What black magic is this Bethesda? I can't open this. I know for a fact that the materials files are in this database since the nifs refer to a .mat file. I can generate a .mat file using blender, but it would be easier if I could crack open this database. Hopefully someone will make a tool that would allow this, since I can't know what the _mask textures actually do until I can see Bethesda's .mats.

 

UPDATE: Blender can't really generate a .mat and I have no idea how the .mats are formatted to begin with.

Edited by CerebralPolicy
Link to comment
Share on other sites

Yeah, from opening it with a hex editor it is some sort of hashmap for all of these materials. If you open it in a hex or text editor, it is all stored in plaintext to you are able to ctrl+f for the relevant .dds filenames you need to have I guess but knowing the proper format for the .mat files would be nice... for a standalone item though yeah, good luck, I guess you could try and find some unused or test mat and highjack it's material references?

Link to comment
Share on other sites

  • 1 month later...

Just ran into this myself.  Navigated from the ESM file that has a record that points to a NIF file that resides in a BA2 file.  But the NIF file has a reference to a *.mat file which I assume must be in this CDB file.  I think this may be a Constant Database File (see https://docs.fileformat.com/database/cdb/ ).  Sadly the original CDB reader doesn't compile on my CentOS system (I think the code is too old and relies on out of date libraries) and the TinyCDB compiles, but apparently barks on the materials.cdb file.  Still not sure how to map the filename in the NIF file to a key in this (supposed) CDB KV store - but heck I still cannot even find a way to read the CDB file.
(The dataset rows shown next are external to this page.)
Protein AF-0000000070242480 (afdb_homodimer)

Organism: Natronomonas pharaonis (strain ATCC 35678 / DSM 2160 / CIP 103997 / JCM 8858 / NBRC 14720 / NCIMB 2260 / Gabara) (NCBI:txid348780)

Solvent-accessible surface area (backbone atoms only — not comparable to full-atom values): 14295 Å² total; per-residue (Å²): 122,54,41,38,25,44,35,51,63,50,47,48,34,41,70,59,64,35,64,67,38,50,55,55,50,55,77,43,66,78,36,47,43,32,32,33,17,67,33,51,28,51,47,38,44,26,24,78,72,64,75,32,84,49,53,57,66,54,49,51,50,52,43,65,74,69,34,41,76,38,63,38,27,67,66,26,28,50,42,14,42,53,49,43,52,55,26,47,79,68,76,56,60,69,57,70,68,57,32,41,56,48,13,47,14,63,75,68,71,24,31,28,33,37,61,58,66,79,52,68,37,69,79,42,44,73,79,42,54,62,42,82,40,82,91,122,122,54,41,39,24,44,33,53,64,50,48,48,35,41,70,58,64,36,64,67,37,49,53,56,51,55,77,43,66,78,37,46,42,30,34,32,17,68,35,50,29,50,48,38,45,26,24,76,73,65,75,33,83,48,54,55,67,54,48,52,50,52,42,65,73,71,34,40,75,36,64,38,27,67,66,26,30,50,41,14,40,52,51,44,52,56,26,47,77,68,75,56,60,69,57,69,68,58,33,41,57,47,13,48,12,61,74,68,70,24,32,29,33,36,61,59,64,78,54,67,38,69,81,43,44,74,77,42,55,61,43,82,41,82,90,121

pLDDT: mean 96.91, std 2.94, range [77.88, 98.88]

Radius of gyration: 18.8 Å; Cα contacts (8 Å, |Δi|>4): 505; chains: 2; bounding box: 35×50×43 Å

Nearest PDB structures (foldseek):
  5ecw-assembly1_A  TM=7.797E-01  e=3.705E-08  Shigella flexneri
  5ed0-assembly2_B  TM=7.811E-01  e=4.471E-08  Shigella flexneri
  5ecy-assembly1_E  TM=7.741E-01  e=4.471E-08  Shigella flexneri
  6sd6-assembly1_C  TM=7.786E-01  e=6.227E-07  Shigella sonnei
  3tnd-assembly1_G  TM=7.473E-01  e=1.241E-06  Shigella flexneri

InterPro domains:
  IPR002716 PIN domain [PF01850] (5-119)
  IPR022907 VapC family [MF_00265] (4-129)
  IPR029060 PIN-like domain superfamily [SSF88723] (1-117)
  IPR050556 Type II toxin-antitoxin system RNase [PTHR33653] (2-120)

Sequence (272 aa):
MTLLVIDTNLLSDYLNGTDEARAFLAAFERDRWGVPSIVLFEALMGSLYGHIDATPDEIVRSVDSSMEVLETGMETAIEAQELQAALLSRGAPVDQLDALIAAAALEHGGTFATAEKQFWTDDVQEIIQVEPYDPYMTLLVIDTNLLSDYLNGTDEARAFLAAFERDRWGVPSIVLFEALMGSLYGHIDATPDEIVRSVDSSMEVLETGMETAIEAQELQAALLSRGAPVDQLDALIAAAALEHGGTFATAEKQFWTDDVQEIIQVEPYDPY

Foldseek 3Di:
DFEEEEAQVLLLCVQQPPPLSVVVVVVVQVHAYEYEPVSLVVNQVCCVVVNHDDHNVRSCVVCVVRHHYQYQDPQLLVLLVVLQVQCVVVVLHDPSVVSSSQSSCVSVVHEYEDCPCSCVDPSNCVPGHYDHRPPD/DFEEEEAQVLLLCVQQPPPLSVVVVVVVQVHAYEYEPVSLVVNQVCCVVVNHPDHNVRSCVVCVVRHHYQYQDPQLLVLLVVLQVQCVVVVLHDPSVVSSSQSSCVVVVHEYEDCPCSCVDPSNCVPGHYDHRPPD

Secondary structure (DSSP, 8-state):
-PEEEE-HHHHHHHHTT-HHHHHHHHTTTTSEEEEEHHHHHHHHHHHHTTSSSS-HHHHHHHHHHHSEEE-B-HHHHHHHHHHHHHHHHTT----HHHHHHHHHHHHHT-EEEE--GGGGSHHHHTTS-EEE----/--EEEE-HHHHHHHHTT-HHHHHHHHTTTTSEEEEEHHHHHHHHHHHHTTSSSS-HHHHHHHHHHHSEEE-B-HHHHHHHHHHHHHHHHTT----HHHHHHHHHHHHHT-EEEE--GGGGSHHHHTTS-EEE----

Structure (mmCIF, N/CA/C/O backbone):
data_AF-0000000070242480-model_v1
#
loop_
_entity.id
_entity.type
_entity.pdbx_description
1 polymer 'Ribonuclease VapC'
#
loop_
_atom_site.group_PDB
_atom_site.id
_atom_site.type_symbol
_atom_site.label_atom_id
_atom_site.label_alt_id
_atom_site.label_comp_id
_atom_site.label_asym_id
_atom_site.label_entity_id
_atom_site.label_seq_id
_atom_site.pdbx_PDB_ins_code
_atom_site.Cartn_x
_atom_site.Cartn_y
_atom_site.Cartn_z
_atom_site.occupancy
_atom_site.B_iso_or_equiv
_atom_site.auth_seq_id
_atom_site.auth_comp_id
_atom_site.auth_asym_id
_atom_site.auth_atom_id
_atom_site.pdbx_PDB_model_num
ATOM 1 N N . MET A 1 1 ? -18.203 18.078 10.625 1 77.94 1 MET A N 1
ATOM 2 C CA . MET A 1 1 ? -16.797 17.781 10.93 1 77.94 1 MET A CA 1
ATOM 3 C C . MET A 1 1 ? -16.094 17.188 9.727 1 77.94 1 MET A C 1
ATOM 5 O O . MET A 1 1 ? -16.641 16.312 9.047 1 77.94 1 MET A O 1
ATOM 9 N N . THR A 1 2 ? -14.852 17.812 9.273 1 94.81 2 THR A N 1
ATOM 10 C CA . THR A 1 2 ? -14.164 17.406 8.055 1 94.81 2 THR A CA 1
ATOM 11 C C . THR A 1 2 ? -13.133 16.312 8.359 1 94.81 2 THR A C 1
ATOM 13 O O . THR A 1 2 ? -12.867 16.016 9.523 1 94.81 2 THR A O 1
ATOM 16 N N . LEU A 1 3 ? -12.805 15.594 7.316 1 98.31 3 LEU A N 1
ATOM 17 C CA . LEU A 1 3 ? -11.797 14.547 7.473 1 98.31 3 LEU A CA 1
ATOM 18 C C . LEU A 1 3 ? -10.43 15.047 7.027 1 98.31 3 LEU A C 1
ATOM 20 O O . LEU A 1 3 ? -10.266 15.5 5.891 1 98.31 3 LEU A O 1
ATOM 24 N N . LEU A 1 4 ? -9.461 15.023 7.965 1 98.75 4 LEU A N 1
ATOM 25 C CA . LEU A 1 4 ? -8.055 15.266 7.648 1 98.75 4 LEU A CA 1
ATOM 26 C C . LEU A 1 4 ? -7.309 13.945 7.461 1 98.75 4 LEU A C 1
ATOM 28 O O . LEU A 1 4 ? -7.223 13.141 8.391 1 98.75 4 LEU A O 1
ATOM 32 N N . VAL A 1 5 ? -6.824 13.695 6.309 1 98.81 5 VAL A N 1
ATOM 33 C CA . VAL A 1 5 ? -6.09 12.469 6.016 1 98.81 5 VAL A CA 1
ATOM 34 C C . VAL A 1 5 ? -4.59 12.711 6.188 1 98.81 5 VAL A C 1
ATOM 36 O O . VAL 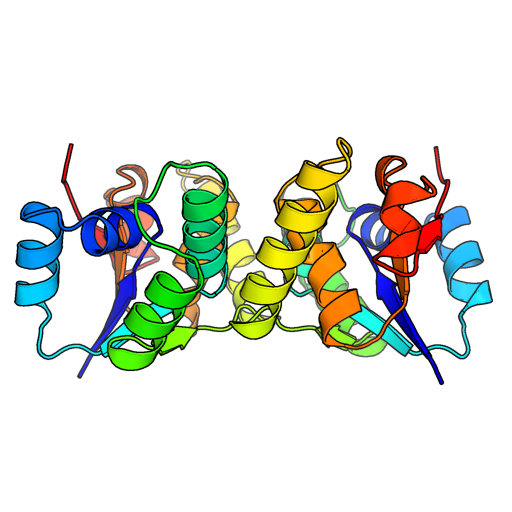A 1 5 ? -4.016 13.57 5.52 1 98.81 5 VAL A O 1
ATOM 39 N N . ILE A 1 6 ? -4 11.906 7.031 1 98.69 6 ILE A N 1
ATOM 40 C CA . ILE A 1 6 ? -2.648 12.125 7.527 1 98.69 6 ILE A CA 1
ATOM 41 C C . ILE A 1 6 ? -1.657 11.305 6.707 1 98.69 6 ILE A C 1
ATOM 43 O O . ILE A 1 6 ? -1.865 10.117 6.48 1 98.69 6 ILE A O 1
ATOM 47 N N . ASP A 1 7 ? -0.581 11.922 6.211 1 98.19 7 ASP A N 1
ATOM 48 C CA . ASP A 1 7 ? 0.424 11.172 5.461 1 98.19 7 ASP A CA 1
ATOM 49 C C . ASP A 1 7 ? 1.497 10.617 6.395 1 98.19 7 ASP A C 1
ATOM 51 O O . ASP A 1 7 ? 1.373 10.703 7.617 1 98.19 7 ASP A O 1
ATOM 55 N N . THR A 1 8 ? 2.465 10 5.852 1 97.5 8 THR A N 1
ATOM 56 C CA . THR A 1 8 ? 3.471 9.258 6.605 1 97.5 8 THR A CA 1
ATOM 57 C C . THR A 1 8 ? 4.32 10.211 7.445 1 97.5 8 THR A C 1
ATOM 59 O O . THR A 1 8 ? 4.523 9.969 8.641 1 97.5 8 THR A O 1
ATOM 62 N N . ASN A 1 9 ? 4.719 11.305 6.887 1 96.31 9 ASN A N 1
ATOM 63 C CA . ASN A 1 9 ? 5.605 12.219 7.59 1 96.31 9 ASN A CA 1
ATOM 64 C C . ASN A 1 9 ? 4.934 12.82 8.82 1 96.31 9 ASN A C 1
ATOM 66 O O . ASN A 1 9 ? 5.531 12.875 9.898 1 96.31 9 ASN A O 1
ATOM 70 N N . LEU A 1 10 ? 3.762 13.281 8.609 1 98 10 LEU A N 1
ATOM 71 C CA . LEU A 1 10 ? 3.023 13.883 9.719 1 98 10 LEU A CA 1
ATOM 72 C C . LEU A 1 10 ? 2.756 12.852 10.812 1 98 10 LEU A C 1
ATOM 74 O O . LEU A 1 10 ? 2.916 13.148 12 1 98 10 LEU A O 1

Did Bethesda have some sort of "find the most obtuse file formats known to man" contest when designing their games?  Why BA2 files when we have tar and zip files already?  Why CDB files that somehow hold *.MAT files (whatever the heck they are) instead of just packing the MAT files into a BA2 file?

Anyway, going to go read the specs for the CDB format and see if I can cobble together a Java program that might read the file.  Assuming it even is a Constant DB file...

Edited by grizbane
Link to comment
Share on other sites

Hm.  Nope.  Whatever that "materials.cdb" file is, its not a "Constant Database" file.  Found information on the CDB format here: https://www.unixuser.org/~euske/doc/cdbinternals/index.html The first 8 bytes are 4-byte binary integers followed by a bunch of 4-byte offsets into the file.  This file starts with "BETH" and then lots of ASCII characters.  So no idea what type of file we've got here.

Link to comment
Share on other sites

It is unrelated to other file formats with a ".cdb" extension, the format is actually the same as that of the REFL subrecords in Starfield.esm. These are used to serialize various data structures, and are not limited to materials. It is possible to dump the information using the mat_info tool from here, or with esmview or esmdump in the case of the ESM.

Link to comment
Share on other sites

For reference, here is a short description of the reflection data format. It consists of a set of chunks that begin with the chunk type (4 bytes, BETH, STRT, TYPE, CLAS, OBJT, DIFF, LIST, MAPC, USER or USRD) followed by the data size as a 32-bit integer, then the chunk data. The first three chunks are always BETH, STRT and TYPE, in this order:

  • BETH: Header, the size is always 8 bytes, and the data consists of two 32-bit integers, a version number that is currently always 4, and the total number of chunks in the stream (this includes the BETH itself).
  • STRT: String table, it is a set of C style NUL terminated strings concatenated to a single data block. In the rest of the stream, type and variable names are 32-bit signed integer offsets into the string table. There is also a set of pre-defined types that can be referenced with negative string table offsets (see below).
  • TYPE: It contains a single 32-bit integer that is the number of CLAS chunks to follow.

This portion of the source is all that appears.